The Cartel Pacifico del Sur and "La Barbie" are in dispute over control of drug trafficking routes in Morelos and Guererro.
The states of Morelos and Guerrero - The escalating violence in Morelos and Guerrero comes from the dispute between Edgar Valdez Villarreal, "La Barbie" and Héctor Beltrán Leyva, "El H" who are fighting for control of the drug trafficking routes from Acapulco to Chihuahua, said official military sources.

The military has counted at least 52 narco-banners in the last 9 days from CPS "El Cartel del Pacifico del Sur" directed to "La Barbie" warning him that he is no longer in business.

The messages are related to at least 10 executions in Morelos and 19 in Guerrero, according to data from the National Military Defense.

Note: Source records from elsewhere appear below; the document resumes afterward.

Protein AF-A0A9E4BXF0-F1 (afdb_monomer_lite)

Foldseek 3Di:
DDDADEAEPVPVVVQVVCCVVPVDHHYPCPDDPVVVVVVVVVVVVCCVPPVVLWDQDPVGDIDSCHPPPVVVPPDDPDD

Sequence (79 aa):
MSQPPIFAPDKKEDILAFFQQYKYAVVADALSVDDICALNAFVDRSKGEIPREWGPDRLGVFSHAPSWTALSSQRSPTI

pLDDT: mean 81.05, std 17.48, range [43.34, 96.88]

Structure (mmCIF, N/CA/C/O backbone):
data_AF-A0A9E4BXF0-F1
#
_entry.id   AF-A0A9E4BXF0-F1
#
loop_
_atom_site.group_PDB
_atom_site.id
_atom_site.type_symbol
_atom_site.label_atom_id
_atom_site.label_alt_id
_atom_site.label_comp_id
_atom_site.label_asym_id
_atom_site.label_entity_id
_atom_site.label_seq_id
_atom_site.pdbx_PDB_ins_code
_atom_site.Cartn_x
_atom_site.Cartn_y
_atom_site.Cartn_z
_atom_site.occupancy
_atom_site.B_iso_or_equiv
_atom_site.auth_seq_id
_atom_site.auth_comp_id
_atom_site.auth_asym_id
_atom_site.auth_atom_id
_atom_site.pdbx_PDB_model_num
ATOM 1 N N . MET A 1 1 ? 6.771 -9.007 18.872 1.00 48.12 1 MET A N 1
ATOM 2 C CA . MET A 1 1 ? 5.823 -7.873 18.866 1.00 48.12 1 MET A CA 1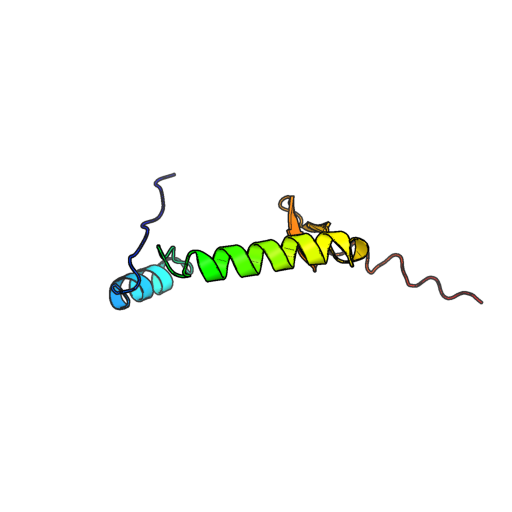
ATOM 3 C C . MET A 1 1 ? 4.484 -8.400 18.383 1.00 48.12 1 MET A C 1
ATOM 5 O O . MET A 1 1 ? 4.493 -9.194 17.451 1.00 48.12 1 MET A O 1
ATOM 9 N N . SER A 1 2 ? 3.373 -8.052 19.032 1.00 72.75 2 SER A N 1
ATOM 10 C CA . SER A 1 2 ? 2.033 -8.399 18.539 1.00 72.75 2 SER A CA 1
ATOM 11 C C . SER A 1 2 ? 1.796 -7.715 17.192 1.00 72.75 2 SER A C 1
ATOM 13 O O . SER A 1 2 ? 2.170 -6.551 17.039 1.00 72.75 2 SER A O 1
ATOM 15 N N . GLN A 1 3 ? 1.214 -8.418 16.219 1.00 77.44 3 GLN A N 1
ATOM 16 C CA . GLN A 1 3 ? 0.836 -7.792 14.951 1.00 77.44 3 GLN A CA 1
ATOM 17 C C . GLN A 1 3 ? -0.129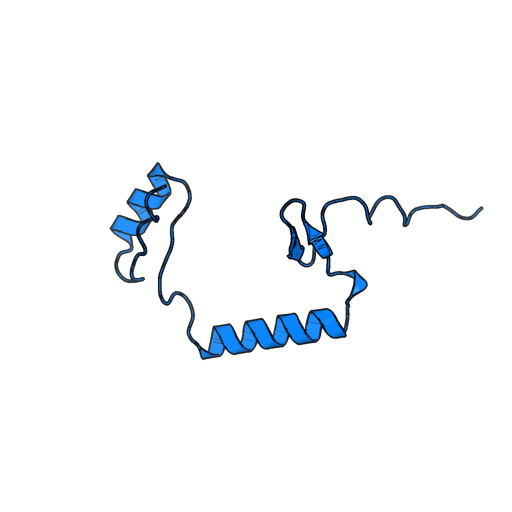 -6.623 15.215 1.00 77.44 3 GLN A C 1
ATOM 19 O O . GLN A 1 3 ? -1.001 -6.754 16.080 1.00 77.44 3 GLN A O 1
ATOM 24 N N . PRO A 1 4 ? 0.035 -5.477 14.528 1.00 83.06 4 PRO A N 1
ATOM 25 C CA . PRO A 1 4 ? -0.916 -4.380 14.641 1.00 83.06 4 PRO A CA 1
ATOM 26 C C . PRO A 1 4 ? -2.294 -4.826 14.129 1.00 83.06 4 PRO A C 1
ATOM 28 O O . PRO A 1 4 ? -2.357 -5.653 13.215 1.00 83.06 4 PRO A O 1
ATOM 31 N N . PRO A 1 5 ? -3.394 -4.296 14.691 1.00 91.44 5 PRO A N 1
ATOM 32 C CA . PRO A 1 5 ? -4.722 -4.574 14.165 1.00 91.44 5 PRO A CA 1
ATOM 33 C C . PRO A 1 5 ? -4.829 -4.075 12.720 1.00 91.44 5 PRO A C 1
ATOM 35 O O . PRO A 1 5 ? -4.337 -2.995 12.383 1.00 91.44 5 PRO A O 1
ATOM 38 N N . ILE A 1 6 ? -5.478 -4.880 11.880 1.00 94.25 6 ILE A N 1
ATOM 39 C CA . ILE A 1 6 ? -5.801 -4.545 10.494 1.00 94.25 6 ILE A CA 1
ATOM 40 C C . ILE A 1 6 ? -7.293 -4.224 10.448 1.00 94.25 6 ILE A C 1
ATOM 42 O O . ILE A 1 6 ? -8.116 -5.041 10.858 1.00 94.25 6 ILE A O 1
ATOM 46 N N . PHE A 1 7 ? -7.636 -3.031 9.975 1.00 94.69 7 PHE A N 1
ATOM 47 C CA . PHE A 1 7 ? -9.007 -2.535 9.951 1.00 94.69 7 PHE A CA 1
ATOM 48 C C . PHE A 1 7 ? -9.637 -2.704 8.571 1.00 94.69 7 PHE A C 1
ATOM 50 O O . PHE A 1 7 ? -8.980 -2.477 7.557 1.00 94.69 7 PHE A O 1
ATOM 57 N N . ALA A 1 8 ? -10.924 -3.038 8.532 1.00 93.62 8 ALA A N 1
ATOM 58 C CA . ALA A 1 8 ? -11.723 -2.883 7.323 1.00 93.62 8 ALA A CA 1
ATOM 59 C C . ALA A 1 8 ? -12.058 -1.388 7.098 1.00 93.62 8 ALA A C 1
ATOM 61 O O . ALA A 1 8 ? -12.180 -0.644 8.080 1.00 93.62 8 ALA A O 1
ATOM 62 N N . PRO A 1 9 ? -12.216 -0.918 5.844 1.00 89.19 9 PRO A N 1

The intelligence information is proof of realignment for the feuding cartels are attempting to ensure the most important routes of drug trafficking in the center of the country which starts from Tuxtla Gutiérrez, Ixtepec and Acapulco, that passes through Guerrero, Morelos, Mexico City and Puebla, to eventually reach Zacatecas, Torreon and Ciudad Juárez.

Tuesday, April 6, 2010

New Cartel: Cártel del Pacífico Sur

State of Morelos - After the assassination of Arturo Beltran Leyva by the Mexican Marines the restructuring of the cartels in Morelos could have possibly created a new drug cartel: The South Pacific Cartel "Cártel del Pacífico Sur" (CPS)

The South Pacific Cartel (Spanish: Cártel del Pacífico Sur), is a Mexican gang that originated in the Mexican state of Morelos.


Although they call themselves a 'cartel', the 'South Pacific Cartel' is only a local cell created on April 2010 by Héctor Beltrán Leyva, leader of the Beltran Leyva Cartel. The gang is known for having employed a 12-year-old gunman and executioner.

In the last recent days there has appeared graffiti, narco-messages, burning of homes, businesses and cars, and besides the usual murders, there has been a new signature of the source of all this: Cártel del Pacífico Sur (CPS).

Over the past two days the acronym (CPS) has appeared written on the walls of private homes and businesses that were burned, allegedly done by organized crime since March 30 in an effort to take control over the state of Morelos.

In criminal acts by this new criminal organization, which comes amid a dispute that is being waged between the Beltran Leyva clan with their former chief of sicarios Edgar Valdez Villareal alias "La Barbie." There has been at least 15 suspected sicarios killed, whose bodies have dumped with narco-messages.

In the homes and businesses that have been burned, there has not been anyone injured yet, but after each of these fires, the acronym "CPS" is written on the walls.

The violence in Morelos intensified after the death of Arturo Beltran Leyva on December 16, when elements of the Mexican Marines discovered his whereabouts.